Bürgergemeinden können «neben» oder «innerhalb» der in Graubünden als Politische Gemeinden bezeichneten Einwohnergemeinden (das heisst den Gesamtgemeinden) bestehen und sind auch von den Kirchgemeinden oder Schulgemeinden zu unterscheiden.5 Da sich die rechtliche Organisation der Gemeinden in der Schweiz seit der Zeit der Helvetischen Republik nicht überall gleich entwickelte, hat sich die Bedeutung der im 19. Jahrhundert entstandenen Bürgergemeinden bis heute sehr unterschiedlich herausgebildet.

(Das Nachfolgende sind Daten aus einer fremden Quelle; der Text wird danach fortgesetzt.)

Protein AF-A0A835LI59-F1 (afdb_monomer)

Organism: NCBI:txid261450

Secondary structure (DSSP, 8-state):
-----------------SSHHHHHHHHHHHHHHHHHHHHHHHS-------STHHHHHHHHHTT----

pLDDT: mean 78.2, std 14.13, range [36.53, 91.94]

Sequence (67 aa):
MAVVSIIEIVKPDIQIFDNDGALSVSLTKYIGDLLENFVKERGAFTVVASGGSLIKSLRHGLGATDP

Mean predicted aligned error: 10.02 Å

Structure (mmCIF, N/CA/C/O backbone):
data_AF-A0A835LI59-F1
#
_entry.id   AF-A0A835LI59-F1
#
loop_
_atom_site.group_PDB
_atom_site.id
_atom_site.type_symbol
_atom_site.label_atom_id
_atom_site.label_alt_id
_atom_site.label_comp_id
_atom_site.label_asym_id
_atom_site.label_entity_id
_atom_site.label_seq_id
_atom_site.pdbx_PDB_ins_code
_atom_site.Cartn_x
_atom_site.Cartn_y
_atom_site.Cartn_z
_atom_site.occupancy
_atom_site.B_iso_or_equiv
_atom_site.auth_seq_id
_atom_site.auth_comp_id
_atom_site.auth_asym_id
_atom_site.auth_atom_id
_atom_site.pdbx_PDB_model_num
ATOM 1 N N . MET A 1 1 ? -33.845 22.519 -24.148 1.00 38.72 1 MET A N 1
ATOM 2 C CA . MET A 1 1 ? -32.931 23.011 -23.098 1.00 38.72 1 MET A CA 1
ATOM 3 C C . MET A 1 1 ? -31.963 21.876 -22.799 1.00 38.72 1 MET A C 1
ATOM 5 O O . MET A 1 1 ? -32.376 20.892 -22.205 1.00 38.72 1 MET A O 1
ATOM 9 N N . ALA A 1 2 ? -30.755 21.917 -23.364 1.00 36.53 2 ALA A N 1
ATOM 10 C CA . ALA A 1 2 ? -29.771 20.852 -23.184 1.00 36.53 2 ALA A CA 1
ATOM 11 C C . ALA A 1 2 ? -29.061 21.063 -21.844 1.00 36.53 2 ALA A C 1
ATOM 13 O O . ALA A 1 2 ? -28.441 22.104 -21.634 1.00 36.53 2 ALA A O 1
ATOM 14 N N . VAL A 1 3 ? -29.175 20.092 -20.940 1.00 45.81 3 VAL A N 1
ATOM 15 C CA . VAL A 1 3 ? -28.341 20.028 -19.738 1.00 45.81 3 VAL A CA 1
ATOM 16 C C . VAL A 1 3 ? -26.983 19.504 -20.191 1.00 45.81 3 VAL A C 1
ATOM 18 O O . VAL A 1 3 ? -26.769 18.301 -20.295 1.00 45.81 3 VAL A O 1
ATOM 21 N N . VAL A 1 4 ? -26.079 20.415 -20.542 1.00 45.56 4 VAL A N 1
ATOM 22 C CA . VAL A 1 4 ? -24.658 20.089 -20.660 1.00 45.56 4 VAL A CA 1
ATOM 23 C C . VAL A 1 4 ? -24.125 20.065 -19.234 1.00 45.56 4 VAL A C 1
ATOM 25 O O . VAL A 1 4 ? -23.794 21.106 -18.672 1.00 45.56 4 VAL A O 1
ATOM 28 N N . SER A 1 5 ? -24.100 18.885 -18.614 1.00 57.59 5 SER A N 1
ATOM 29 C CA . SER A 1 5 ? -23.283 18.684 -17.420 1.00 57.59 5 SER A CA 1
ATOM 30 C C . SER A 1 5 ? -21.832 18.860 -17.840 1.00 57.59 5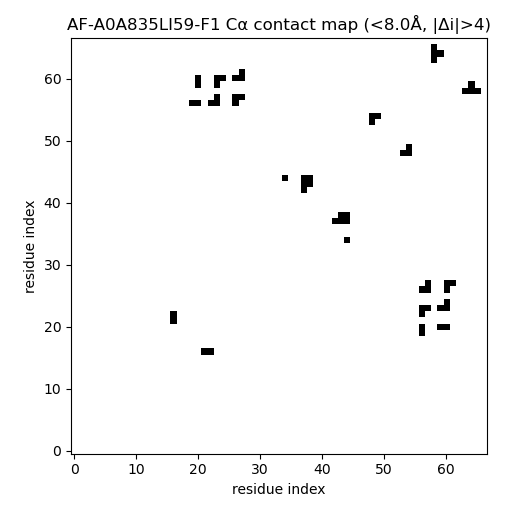 SER A C 1
ATOM 32 O O . SER A 1 5 ? -21.253 17.997 -18.498 1.00 57.59 5 SER A O 1
ATOM 34 N N . ILE A 1 6 ? -21.256 20.005 -17.487 1.00 52.94 6 ILE A N 1
ATOM 35 C CA . ILE A 1 6 ? -19.813 20.188 -17.476 1.00 52.94 6 ILE A CA 1
ATOM 36 C C . ILE A 1 6 ? -19.322 19.248 -16.377 1.00 52.94 6 ILE A C 1
ATOM 38 O O . ILE A 1 6 ? -19.449 19.542 -15.192 1.00 52.94 6 ILE A O 1
ATOM 42 N N . ILE A 1 7 ? -18.856 18.065 -16.771 1.00 57.69 7 ILE A N 1
ATOM 43 C CA . ILE A 1 7 ? -18.013 17.251 -15.908 1.00 57.69 7 ILE A CA 1
ATOM 44 C C . ILE A 1 7 ? -16.765 18.107 -15.737 1.00 57.69 7 ILE A C 1
ATOM 46 O O . ILE A 1 7 ? -15.999 18.280 -16.685 1.00 57.69 7 ILE A O 1
ATOM 50 N N . GLU A 1 8 ? -16.608 18.727 -14.573 1.00 59.31 8 GLU A N 1
ATOM 51 C CA . GLU A 1 8 ? -15.313 19.243 -14.159 1.00 59.31 8 GLU A CA 1
ATOM 52 C C . GLU A 1 8 ? -14.359 18.052 -14.284 1.00 59.31 8 GLU A C 1
ATOM 54 O O . GLU A 1 8 ? -14.490 17.067 -13.555 1.00 59.31 8 GLU A O 1
ATOM 59 N N . ILE A 1 9 ? -13.495 18.054 -15.304 1.00 64.56 9 ILE A N 1
ATOM 60 C CA . ILE A 1 9 ? -12.484 17.012 -15.470 1.00 64.56 9 ILE A CA 1
ATOM 61 C C . ILE A 1 9 ? -11.521 17.252 -14.318 1.00 64.56 9 ILE A C 1
ATOM 63 O O . ILE A 1 9 ? -10.603 18.065 -14.427 1.00 64.56 9 ILE A O 1
ATOM 67 N N . VAL A 1 10 ? -11.817 16.624 -13.178 1.00 68.88 10 VAL A N 1
ATOM 68 C CA . VAL A 1 10 ? -11.004 16.676 -11.970 1.00 68.88 10 VAL A CA 1
ATOM 69 C C . VAL A 1 10 ? -9.585 16.369 -12.409 1.00 68.88 10 VAL A C 1
ATOM 71 O O . VAL A 1 10 ? -9.308 15.298 -12.954 1.00 68.88 10 VAL A O 1
ATOM 74 N N . LYS A 1 11 ? -8.700 17.355 -12.260 1.00 73.69 11 LYS A N 1
ATOM 75 C CA . LYS A 1 11 ? -7.307 17.198 -12.654 1.00 73.69 11 LYS A CA 1
ATOM 76 C C . LYS A 1 11 ? 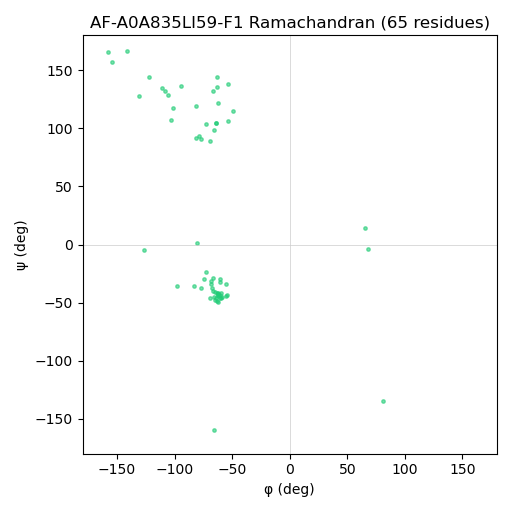-6.736 16.074 -11.785 1.00 73.69 11 LYS A C 1
ATOM 78 O O . LYS A 1 11 ? -6.825 16.188 -10.562 1.00 73.69 11 LYS A O 1
ATOM 83 N N . PRO A 1 12 ? -6.220 14.984 -12.374 1.00 75.69 12 PRO A N 1
ATOM 84 C CA . PRO A 1 12 ? -5.751 13.859 -11.584 1.00 75.69 12 PRO A CA 1
ATOM 85 C C . PRO A 1 12 ? -4.586 14.307 -10.701 1.00 75.69 12 PRO A C 1
ATOM 87 O O . PRO A 1 12 ? -3.686 15.009 -11.170 1.00 75.69 12 PRO A O 1
ATOM 90 N N . ASP A 1 13 ? -4.612 13.898 -9.434 1.00 83.56 13 ASP A N 1
ATOM 91 C CA . ASP A 1 13 ? -3.439 13.969 -8.569 1.00 83.56 13 ASP A CA 1
ATOM 92 C C . ASP A 1 13 ? -2.464 12.877 -9.023 1.00 83.56 13 ASP A C 1
ATOM 94 O O . ASP A 1 13 ? -2.713 11.683 -8.843 1.00 83.56 13 ASP A O 1
ATOM 98 N N . ILE A 1 14 ? -1.409 13.284 -9.731 1.00 89.12 14 ILE A N 1
ATOM 99 C CA . ILE A 1 14 ? 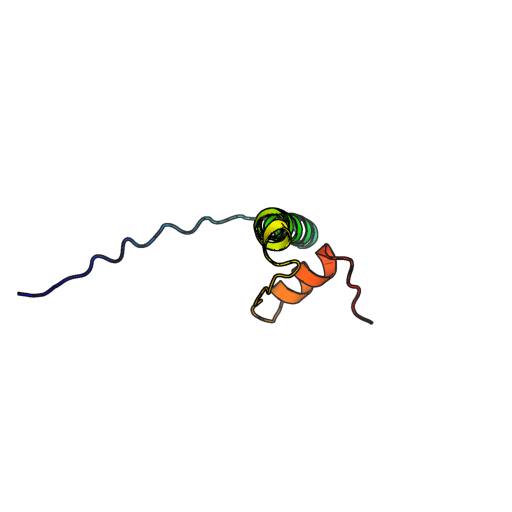-0.430 12.371 -10.321 1.00 89.12 14 ILE A CA 1
ATOM 100 C C . ILE A 1 14 ? 0.807 12.358 -9.432 1.00 89.12 14 ILE A C 1
ATOM 102 O O . ILE A 1 14 ? 1.510 13.360 -9.317 1.00 89.12 14 ILE A O 1
ATOM 106 N N . GLN A 1 15 ? 1.112 11.188 -8.880 1.00 90.06 15 GLN A N 1
ATOM 107 C CA . GLN A 1 15 ? 2.352 10.931 -8.158 1.00 90.06 15 GLN A CA 1
ATOM 108 C C . GLN A 1 15 ? 3.270 10.068 -9.027 1.00 90.06 15 GLN A C 1
ATOM 110 O O . GLN A 1 15 ? 2.850 9.035 -9.550 1.00 90.06 15 GLN A O 1
ATOM 115 N N . ILE A 1 16 ? 4.517 10.508 -9.198 1.00 91.94 16 ILE A N 1
ATOM 116 C CA . ILE A 1 16 ? 5.549 9.799 -9.965 1.00 91.94 16 ILE A CA 1
ATOM 117 C C . ILE A 1 16 ? 6.607 9.301 -8.983 1.00 91.94 16 ILE A C 1
ATOM 119 O O . ILE A 1 16 ? 7.035 10.046 -8.104 1.00 91.94 16 ILE A O 1
ATOM 123 N N . PHE A 1 17 ? 7.022 8.047 -9.143 1.00 91.56 17 PHE A N 1
ATOM 124 C CA . PHE A 1 17 ? 8.005 7.392 -8.287 1.00 91.56 17 PHE A CA 1
ATOM 125 C C . PHE A 1 17 ? 9.186 6.904 -9.121 1.00 91.56 17 PHE A C 1
ATOM 127 O O . PHE A 1 17 ? 8.999 6.418 -10.235 1.00 91.56 17 PHE A O 1
ATOM 134 N N . ASP A 1 18 ? 10.389 6.982 -8.555 1.00 91.94 18 ASP A N 1
ATOM 135 C CA . ASP A 1 18 ? 11.623 6.599 -9.253 1.00 91.94 18 ASP A CA 1
ATOM 136 C C . ASP A 1 18 ? 11.773 5.078 -9.425 1.00 91.94 18 ASP A C 1
ATOM 138 O O . ASP A 1 18 ? 12.512 4.616 -10.292 1.00 91.94 18 ASP A O 1
ATOM 142 N N . ASN A 1 19 ? 11.113 4.283 -8.575 1.00 91.38 19 ASN A N 1
ATOM 143 C CA . ASN A 1 19 ? 11.164 2.823 -8.610 1.00 91.38 19 ASN A CA 1
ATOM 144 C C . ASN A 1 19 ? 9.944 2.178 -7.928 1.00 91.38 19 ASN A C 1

Die Entstehung von Einwohnergemeinden ist eine Folge der Aufklärung mit ihrer Forderung nach egalitär-demokratischen Partizipationsrechten. Als diese auf naturrechtlicher Gleichheit und Volkssouveränität basierende neue Art von Demokratie 1798 auf dem Gebiet der heutigen Schweiz das erste Mal erprobt wurde, musste ein Kompromiss geschaffen werden. Es ging darum, die bestehenden Privilegien der bisher ausschliesslich partizipationsberechtigten Stadtbürger, Dorfnachbarn oder Landsmänner mit den neuen Partizipationsmöglichkeiten von Hinter- und Beisassen oder Untertanen in Einklang zu bringen. Deshalb schuf man einerseits eine alle Schweizer umfassende Einwohnergemeinde, die als allgemeiner Wahl- und Abstimmungskörper funktionierte. Andererseits behielten die bisher rechtlich privilegierten Stadtbürger, Dorfnachbarn oder Landsmänner in einem eigenen Wahl- und Abstimmungskörper die Verwaltung des nur ihnen gehörenden Gemeindevermögens und der Armenpflege.6 Während der Mediation und der Restauration blieb dieser Gemeindedualismus in einigen Kantonen bestehen, während in anderen wieder allein die Alteingesessenen oder jene Einwohner, die sich in das lokale Stadt- oder Dorfrecht eingekauft hatten, die politischen Geschicke bestimmten.7 Einem zwingenden Mitbestimmungs- und Mitnutzungsrecht aller niedergelassenen Schweizer musste sich diese privilegierte Gruppe von Gemeinde- und Stadtbewohnern (seit der Moderne spricht man von Bürgern oder Gemeindebürgern – ich komme auf die Terminologie zurück) erst mit der revidierten Bundesverfassung von 1874 unterwerfen. Allerdings hielt auch diese Verfassung fest, dass der «Mitanteil an Bürger- und Korporationsgütern sowie das Stimmrecht in rein bürgerlichen Angelegenheiten» davon ausgenommen seien, ausser die kantonale Gesetzgebung würde etwas anderes beschliessen.8 Damit waren nicht nur die bis heute bestehenden Einwohnergemeinden aus der Zeit der Helvetischen Republik (wieder-)geboren, sondern ebenso ein möglicher Gemeindedualismus von Einwohner- und Bürgergemeinde.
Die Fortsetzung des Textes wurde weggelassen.